Stateful functions for .pipe()¶

In [ ]:
class NormalizeNumerical:
    def __call__(self, df, is_train):
        if is_train:
            self.scaler = Normalizer()
            self.scaler.fit(df[NUMERICAL_COLUMNS])

        df = df.copy()
        df[NUMERICAL_COLUMNS] = self.scaler.transform(df[NUMERICAL_COLUMNS])
        return df


normalize_numerical = NormalizeNumerical()
In [ ]:
class StandardizeNumerical:
    def __call__(self, df, is_train):
        if is_train:
            self.scaler = StandardScaler()
            self.scaler.fit(df[NUMERICAL_COLUMNS])

        df = df.copy()
        df[NUMERICAL_COLUMNS] = self.scaler.transform(df[NUMERICAL_COLUMNS])
        return df


standardize_numerical = StandardizeNumerical()

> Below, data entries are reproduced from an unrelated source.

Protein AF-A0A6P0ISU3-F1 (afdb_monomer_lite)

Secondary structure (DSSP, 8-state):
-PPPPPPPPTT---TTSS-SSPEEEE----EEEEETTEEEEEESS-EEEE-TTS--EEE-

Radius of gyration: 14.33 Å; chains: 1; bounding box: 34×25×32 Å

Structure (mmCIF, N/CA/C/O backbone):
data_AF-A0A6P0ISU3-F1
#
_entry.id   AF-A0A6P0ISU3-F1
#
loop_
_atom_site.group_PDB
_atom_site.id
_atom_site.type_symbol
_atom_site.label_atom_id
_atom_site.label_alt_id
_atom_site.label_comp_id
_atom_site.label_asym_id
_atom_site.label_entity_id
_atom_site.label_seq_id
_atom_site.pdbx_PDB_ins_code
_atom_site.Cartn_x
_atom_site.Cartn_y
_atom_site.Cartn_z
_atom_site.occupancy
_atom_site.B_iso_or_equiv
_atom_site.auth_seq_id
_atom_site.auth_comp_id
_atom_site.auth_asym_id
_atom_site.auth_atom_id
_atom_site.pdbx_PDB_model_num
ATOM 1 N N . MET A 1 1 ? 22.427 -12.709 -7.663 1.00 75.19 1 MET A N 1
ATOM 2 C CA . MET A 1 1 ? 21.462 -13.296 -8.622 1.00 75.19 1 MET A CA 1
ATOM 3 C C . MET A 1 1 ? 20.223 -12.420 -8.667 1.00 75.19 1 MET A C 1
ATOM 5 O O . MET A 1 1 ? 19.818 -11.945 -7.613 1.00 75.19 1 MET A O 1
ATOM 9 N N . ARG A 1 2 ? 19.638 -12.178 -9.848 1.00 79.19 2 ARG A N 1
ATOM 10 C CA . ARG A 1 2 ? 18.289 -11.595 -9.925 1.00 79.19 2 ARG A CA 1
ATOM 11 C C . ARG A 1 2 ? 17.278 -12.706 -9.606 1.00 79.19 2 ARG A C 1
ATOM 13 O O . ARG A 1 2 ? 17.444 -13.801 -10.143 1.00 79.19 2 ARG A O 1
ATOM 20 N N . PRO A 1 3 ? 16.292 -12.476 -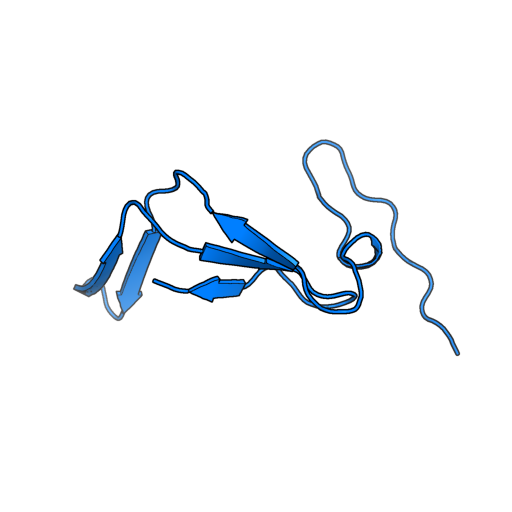8.727 1.00 86.12 3 PRO A N 1
ATOM 21 C CA . PRO A 1 3 ? 15.252 -13.465 -8.467 1.00 86.12 3 PRO A CA 1
ATOM 22 C C . PRO A 1 3 ? 14.431 -13.713 -9.737 1.00 86.12 3 PRO A C 1
ATOM 24 O O . PRO A 1 3 ? 14.256 -12.807 -10.550 1.00 86.12 3 PRO A O 1
ATOM 27 N N . THR A 1 4 ? 13.939 -14.941 -9.901 1.00 92.19 4 THR A N 1
ATOM 28 C CA . THR A 1 4 ? 13.006 -15.290 -10.980 1.00 92.19 4 THR A CA 1
ATOM 29 C C . THR A 1 4 ? 11.580 -15.092 -10.461 1.00 92.19 4 THR A C 1
ATOM 31 O O . THR A 1 4 ? 11.211 -15.762 -9.494 1.00 92.19 4 THR A O 1
ATOM 34 N N . PRO A 1 5 ? 10.785 -14.172 -11.036 1.00 92.31 5 PRO A N 1
ATOM 35 C CA . PRO A 1 5 ? 9.395 -13.973 -10.641 1.00 92.31 5 PRO A CA 1
ATOM 36 C C . PRO A 1 5 ? 8.555 -15.237 -10.822 1.00 92.31 5 PRO A C 1
ATOM 38 O O . PRO A 1 5 ? 8.672 -15.932 -11.830 1.00 92.31 5 PRO A O 1
ATOM 41 N N . ILE A 1 6 ? 7.668 -15.505 -9.865 1.00 93.88 6 ILE A N 1
ATOM 42 C CA . ILE A 1 6 ? 6.621 -16.517 -10.027 1.00 93.88 6 ILE A CA 1
ATOM 43 C C . ILE A 1 6 ? 5.507 -15.890 -10.882 1.00 93.88 6 ILE A C 1
ATOM 45 O O . ILE A 1 6 ? 5.079 -14.779 -10.556 1.00 93.88 6 ILE A O 1
ATOM 49 N N . PRO A 1 7 ? 5.015 -16.561 -11.942 1.00 95.06 7 PRO A N 1
ATOM 50 C CA . PRO A 1 7 ? 3.891 -16.057 -12.726 1.00 95.06 7 PRO A CA 1
ATOM 51 C C . PRO A 1 7 ? 2.643 -15.828 -11.852 1.00 95.06 7 PRO A C 1
ATOM 53 O O . PRO A 1 7 ? 2.281 -16.724 -11.079 1.00 95.06 7 PRO A O 1
ATOM 56 N N . PRO A 1 8 ? 1.969 -14.666 -11.951 1.00 95.81 8 PRO A N 1
ATOM 57 C CA . PRO A 1 8 ? 0.756 -14.410 -11.184 1.00 95.81 8 PRO A CA 1
ATOM 58 C C . PRO A 1 8 ? -0.392 -15.313 -11.656 1.00 95.81 8 PRO A C 1
ATOM 60 O O . PRO A 1 8 ? -0.544 -15.594 -12.846 1.00 95.81 8 PRO A O 1
ATOM 63 N N . LYS A 1 9 ? -1.227 -15.762 -10.715 1.00 97.31 9 LYS A N 1
ATOM 64 C CA . LYS A 1 9 ? -2.493 -16.449 -11.023 1.00 97.31 9 LYS A CA 1
ATOM 65 C C . LYS A 1 9 ? -3.563 -15.433 -11.457 1.00 97.31 9 LYS A C 1
ATOM 67 O O . LYS A 1 9 ? -3.403 -14.240 -11.195 1.00 97.31 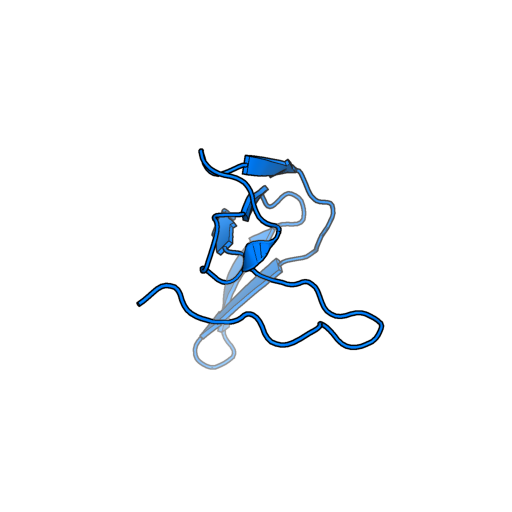9 LYS A O 1
ATOM 72 N N . PRO A 1 10 ? -4.687 -15.871 -12.058 1.00 97.44 10 PRO A N 1
ATOM 73 C CA . PRO A 1 10 ? -5.806 -14.978 -12.353 1.00 97.44 10 PRO A CA 1
ATOM 74 C C . PRO A 1 10 ? -6.228 -14.154 -11.127 1.00 97.44 10 PRO A C 1
ATOM 76 O O . PRO A 1 10 ? -6.423 -14.701 -10.043 1.00 97.44 10 PRO A O 1
ATOM 79 N N . GLY A 1 11 ? -6.335 -12.834 -11.300 1.00 95.06 11 GLY A N 1
ATOM 80 C CA . GLY A 1 11 ? -6.676 -11.888 -10.231 1.00 95.06 11 GLY A CA 1
ATOM 81 C C . GLY A 1 11 ? -5.524 -11.504 -9.293 1.00 95.06 11 GLY A C 1
ATOM 82 O O . GLY A 1 11 ? -5.730 -10.672 -8.412 1.00 95.06 11 GLY A O 1
ATOM 83 N N . GLN A 1 12 ? -4.326 -12.072 -9.463 1.00 95.62 12 GLN A N 1
ATOM 84 C CA . GLN A 1 12 ? -3.122 -11.632 -8.757 1.00 95.62 12 GLN A CA 1
ATOM 85 C C . GLN A 1 12 ? -2.356 -10.590 -9.571 1.00 95.62 12 GLN A C 1
ATOM 87 O O . GLN A 1 12 ? -2.370 -10.594 -10.800 1.00 95.62 12 GLN A O 1
ATOM 92 N N . GLU A 1 13 ? -1.631 -9.733 -8.862 1.00 94.69 13 GLU A N 1
ATOM 93 C CA . GLU A 1 13 ? -0.665 -8.807 -9.440 1.00 94.69 13 GLU A CA 1
ATOM 94 C C . GLU A 1 13 ? 0.752 -9.263 -9.068 1.00 94.69 13 GLU A C 1
ATOM 96 O O . GLU A 1 13 ? 0.985 -9.729 -7.948 1.00 94.69 13 GLU A O 1
ATOM 101 N N . SER A 1 14 ? 1.711 -9.123 -9.985 1.00 95.19 14 SER A N 1
ATOM 102 C CA . SER A 1 14 ? 3.123 -9.370 -9.691 1.00 95.19 14 SER A CA 1
ATOM 103 C C . SER A 1 14 ? 3.795 -8.084 -9.214 1.00 95.19 14 SER A C 1
ATOM 105 O O . SER A 1 14 ? 3.800 -7.070 -9.906 1.00 95.19 14 SER A O 1
ATOM 107 N N . VAL A 1 15 ? 4.447 -8.142 -8.050 1.00 95.50 15 VAL A N 1
ATOM 108 C CA . VAL A 1 15 ? 5.239 -7.020 -7.508 1.00 95.50 15 VAL A CA 1
ATOM 109 C C . VAL A 1 15 ? 6.431 -6.645 -8.392 1.00 95.50 15 VAL A C 1
ATOM 111 O O . VAL A 1 15 ? 7.022 -5.580 -8.228 1.00 95.50 15 VAL A O 1
ATOM 114 N N . TRP A 1 16 ? 6.819 -7.522 -9.320 1.00 95.19 16 TRP A N 1
ATOM 115 C CA . TRP A 1 16 ? 7.885 -7.257 -10.284 1.00 95.19 16 TRP A CA 1
ATOM 116 C C . TRP A 1 16 ? 7.436 -6.342 -11.428 1.00 95.19 16 TRP A C 1
ATOM 118 O O . TRP A 1 16 ? 8.295 -5.738 -12.064 1.00 95.19 16 TRP A O 1
ATOM 128 N N . ASP A 1 17 ? 6.123 -6.186 -11.629 1.00 95.00 17 ASP A N 1
ATOM 129 C CA . ASP A 1 17 ? 5.543 -5.31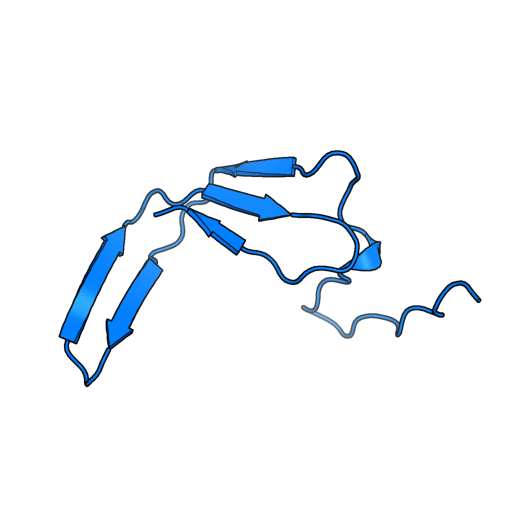3 -12.659 1.00 95.00 17 ASP A CA 1
ATOM 130 C C . ASP A 1 17 ? 5.360 -3.867 -12.160 1.00 95.00 17 ASP A C 1
ATOM 132 O O . ASP A 1 17 ? 5.030 -2.958 -12.926 1.00 95.00 17 ASP A O 1
ATOM 136 N N . TYR A 1 18 ? 5.566 -3.625 -10.862 1.00 96.44 18 TYR A N 1
ATOM 137 C CA . TYR A 1 18 ? 5.523 -2.282 -10.289 1.00 96.44 18 TYR A CA 1
ATOM 138 C C . TYR A 1 18 ? 6.742 -1.461 -10.738 1.00 96.44 18 TYR A C 1
ATOM 140 O O . TYR A 1 18 ? 7.835 -2.018 -10.870 1.00 96.44 18 TYR A O 1
ATOM 148 N N . PRO A 1 19 ? 6.592 -0.144 -10.968 1.00 96.38 19 PRO A N 1
ATOM 149 C CA . PRO A 1 19 ? 7.651 0.675 -11.545 1.00 96.38 19 PRO A CA 1
ATOM 150 C C . PRO A 1 19 ? 8.734 1.057 -10.526 1.00 96.38 19 PRO A C 1
ATOM 152 O O . PRO A 1 19 ? 8.551 0.974 -9.308 1.00 96.38 19 PRO A O 1
ATOM 155 N N . ARG A 1 20 ? 9.855 1.550 -11.065 1.00 94.31 20 ARG A N 1
ATOM 156 C CA . ARG A 1 20 ? 10.827 2.399 -10.364 1.00 94.31 20 ARG A CA 1
ATOM 157 C C . ARG A 1 20 ? 11.077 3.661 -11.202 1.00 94.31 20 ARG A C 1
ATOM 159 O O . ARG A 1 20 ? 11.435 3.504 -12.369 1.00 94.31 20 ARG A O 1
ATOM 166 N N . PRO A 1 21 ? 10.936 4.883 -10.649 1.00 95.75 21 PRO A N 1
ATOM 167 C CA . PRO A 1 21 ? 10.567 5.197 -9.262 1.00 95.75 21 PRO A CA 1
ATOM 168 C C . PRO A 1 21 ? 9.144 4.738 -8.900 1.00 95.75 21 PRO A C 1
ATOM 170 O O . PRO A 1 21 ? 8.353 4.405 -9.784 1.00 95.75 21 PRO A O 1
ATOM 173 N N . ALA A 1 22 ? 8.847 4.676 -7.597 1.00 97.00 22 ALA A N 1
ATOM 174 C CA . ALA A 1 22 ? 7.545 4.241 -7.097 1.00 97.00 22 ALA A CA 1
ATOM 175 C C . ALA A 1 22 ? 6.405 5.104 -7.666 1.00 97.00 22 ALA A C 1
ATOM 177 O O . ALA A 1 22 ? 6.543 6.324 -7.805 1.00 97.00 22 ALA A O 1
ATOM 178 N N . ARG A 1 23 ? 5.266 4.476 -7.974 1.00 97.38 23 ARG A N 1
ATOM 179 C CA . ARG A 1 23 ? 4.075 5.156 -8.502 1.00 97.38 23 ARG A CA 1
ATOM 180 C C . ARG A 1 23 ? 3.044 5.369 -7.406 1.00 97.38 23 ARG A C 1
ATOM 182 O O . ARG A 1 23 ? 2.746 4.453 -6.644 1.00 97.38 23 ARG A O 1
ATOM 189 N N . TRP A 1 24 ? 2.488 6.574 -7.380 1.00 97.31 24 TRP A N 1
ATOM 190 C CA . TRP A 1 24 ? 1.371 6.960 -6.527 1.00 97.31 24 TRP A CA 1
ATOM 191 C C . TRP A 1 24 ? 0.068 6.893 -7.317 1.00 97.31 24 TRP A C 1
ATOM 193 O O . TRP A 1 24 ? -0.007 7.414 -8.430 1.00 97.31 24 TRP A O 1
ATOM 203 N N . GLU A 1 25 ? -0.952 6.272 -6.737 1.00 97.50 25 GLU A N 1
ATOM 204 C CA . GLU A 1 25 ? -2.271 6.110 -7.346 1.00 97.50 25 GLU A CA 1
ATOM 205 C C . GLU A 1 25 ? -3.358 6.539 -6.356 1.00 97.50 25 GLU A C 1
ATOM 207 O O . GLU A 1 25 ? -3.412 6.053 -5.224 1.00 97.50 25 GLU A O 1
ATOM 212 N N . ASP A 1 26 ? -4.247 7.435 -6.783 1.00 97.81 26 ASP A N 1
ATOM 213 C CA . ASP A 1 26 ? -5.517 7.650 -6.092 1.00 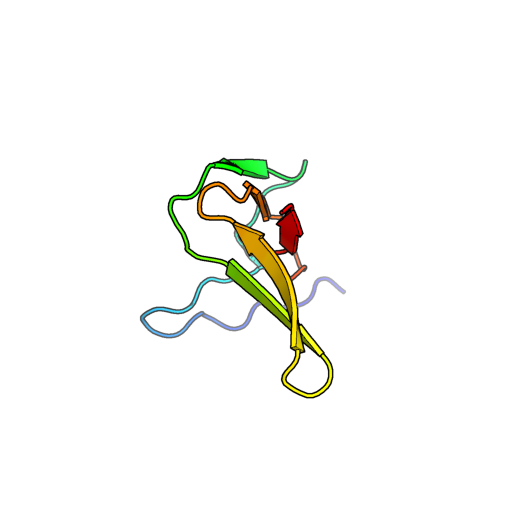97.81 26 ASP A CA 1
ATOM 214 C C . ASP A 1 26 ? -6.433 6.449 -6.336 1.00 97.81 26 ASP A C 1
ATOM 216 O O . ASP A 1 26 ? -6.572 5.983 -7.470 1.00 97.81 26 ASP A O 1
ATOM 220 N N . ILE A 1 27 ? -7.069 5.942 -5.279 1.00 96.88 27 ILE A N 1
ATOM 221 C CA . ILE A 1 27 ? -7.998 4.815 -5.385 1.00 96.88 27 ILE A CA 1
ATOM 222 C C . ILE A 1 27 ? -9.286 5.104 -4.613 1.00 96.88 27 ILE A C 1
ATOM 224 O O . ILE A 1 27 ? -9.278 5.729 -3.556 1.00 96.88 27 ILE A O 1
ATOM 228 N N . ASN A 1 28 ? -10.394 4.543 -5.092 1.00 95.81 28 ASN A N 1
ATOM 229 C CA . ASN A 1 28 ? -11.687 4.605 -4.413 1.00 95.81 28 ASN A CA 1
ATOM 230 C C . ASN A 1 28 ? -11.926 3.314 -3.621 1.00 95.81 28 ASN A C 1
ATOM 232 O O . ASN A 1 28 ? -12.804 2.517 -3.953 1.00 95.81 28 ASN A O 1
ATOM 236 N N . LYS A 1 29 ? -11.094 3.072 -2.602 1.00 95.50 29 LYS A N 1
ATOM 237 C CA . LYS A 1 29 ? -11.265 1.952 -1.664 1.00 95.50 29 LYS A CA 1
ATOM 238 C C . LYS A 1 29 ? -11.589 2.476 -0.272 1.00 95.50 29 LYS A C 1
ATOM 240 O O . LYS A 1 29 ? -11.051 3.490 0.157 1.00 95.50 29 LYS A O 1
ATOM 245 N N . HIS A 1 30 ? -12.434 1.741 0.441 1.00 97.88 30 HIS A N 1
ATOM 246 C CA . HIS A 1 30 ? -12.674 1.953 1.863 1.00 97.88 30 HIS A CA 1
ATOM 247 C C . HIS A 1 30 ? -11.632 1.178 2.668 1.00 97.88 30 HIS A C 1
ATOM 249 O O . HIS A 1 30 ? -11.620 -0.052 2.631 1.00 97.88 30 HIS A O 1
ATOM 255 N N . ILE A 1 31 ? -10.730 1.887 3.347 1.00 97.94 31 ILE A N 1
ATOM 256 C CA . ILE A 1 31 ? -9.653 1.281 4.138 1.00 97.94 31 ILE A CA 1
ATOM 257 C C . ILE A 1 31 ? -9.869 1.590 5.614 1.00 97.94 31 ILE A C 1
ATOM 259 O O . ILE A 1 31 ? -10.161 2.729 5.974 1.00 97.94 31 ILE A O 1
ATOM 263 N N . LYS A 1 32 ? -9.686 0.565 6.455 1.00 98.31 32 LYS A N 1
ATOM 264 C CA . LYS A 1 32 ? -9.698 0.657 7.918 1.00 98.31 32 LYS A CA 1
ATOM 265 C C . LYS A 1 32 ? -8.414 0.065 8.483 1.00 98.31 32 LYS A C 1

Fitting, Testing, and Predicting¶

In [ ]:
def preprocess(df, is_train):
    return (
        df.pipe(drop_non_features)
        # .pipe(normalize_numerical, is_train=is_train)
        .pipe(standardize_numerical, is_train=is_train)
    )

Fit¶

In [ ]:
model = Model() # Using whatever model we want
model.fit(X_train.pipe(preprocess, is_train=True), y_train)

Test¶

In [ ]:
model.score(X_test.pipe(preprocess, is_train=False), y_test)

Predict¶

In [ ]:
y_unlabeled = model.predict(X_unlabeled.pipe(preprocess, is_train=False))

Example from our notebook for the Datathon¶

In [ ]:
def preprocess(df, is_train):
    return (
        df.pipe(drop_non_features)
        # .pipe(normalize_numerical, is_train=is_train)
        .pipe(standardize_numerical, is_train=is_train)
        # .pipe(replace_missing_numerical, fill=-999)
        .pipe(impute_missing_numerical, is_train=is_train)
        .pipe(onehot_encode_categorical, is_train=is_train)
    )

Benefits of using .pipe()¶

  • Keep the original dataframe intact,
  • Easily select and switch around pre-processing steps,
  • Try different classifiers more easily.

How is this different from just using functions?¶

The main difference is that you either need to use a temporary variable:

In [ ]:
def preprocess(df, is_train):
    tdf = df.copy()
    tdf = drop_non_features(tdf)
    # tdf = normalize_numerical(tdf, is_train=is_train)
    tdf = standardize_numerical(tdf, is_train=is_train)
    # tdf = replace_missing_numerical(tdf, fill=-999)
    tdf = impute_missing_numerical(tdf, is_train=is_train)
    tdf = onehot_encode_categorical(tdf, is_train=is_train)
    return tdf

Or you have some ugly function chaining:

In [ ]:
def preprocess(df, is_train):
    return onehot_encode_categorical(
        impute_missing_numerical(
            standardize_numerical(drop_non_features(df), is_train=is_train),
            is_train=is_train,
        ),
        is_train=is_train,
    )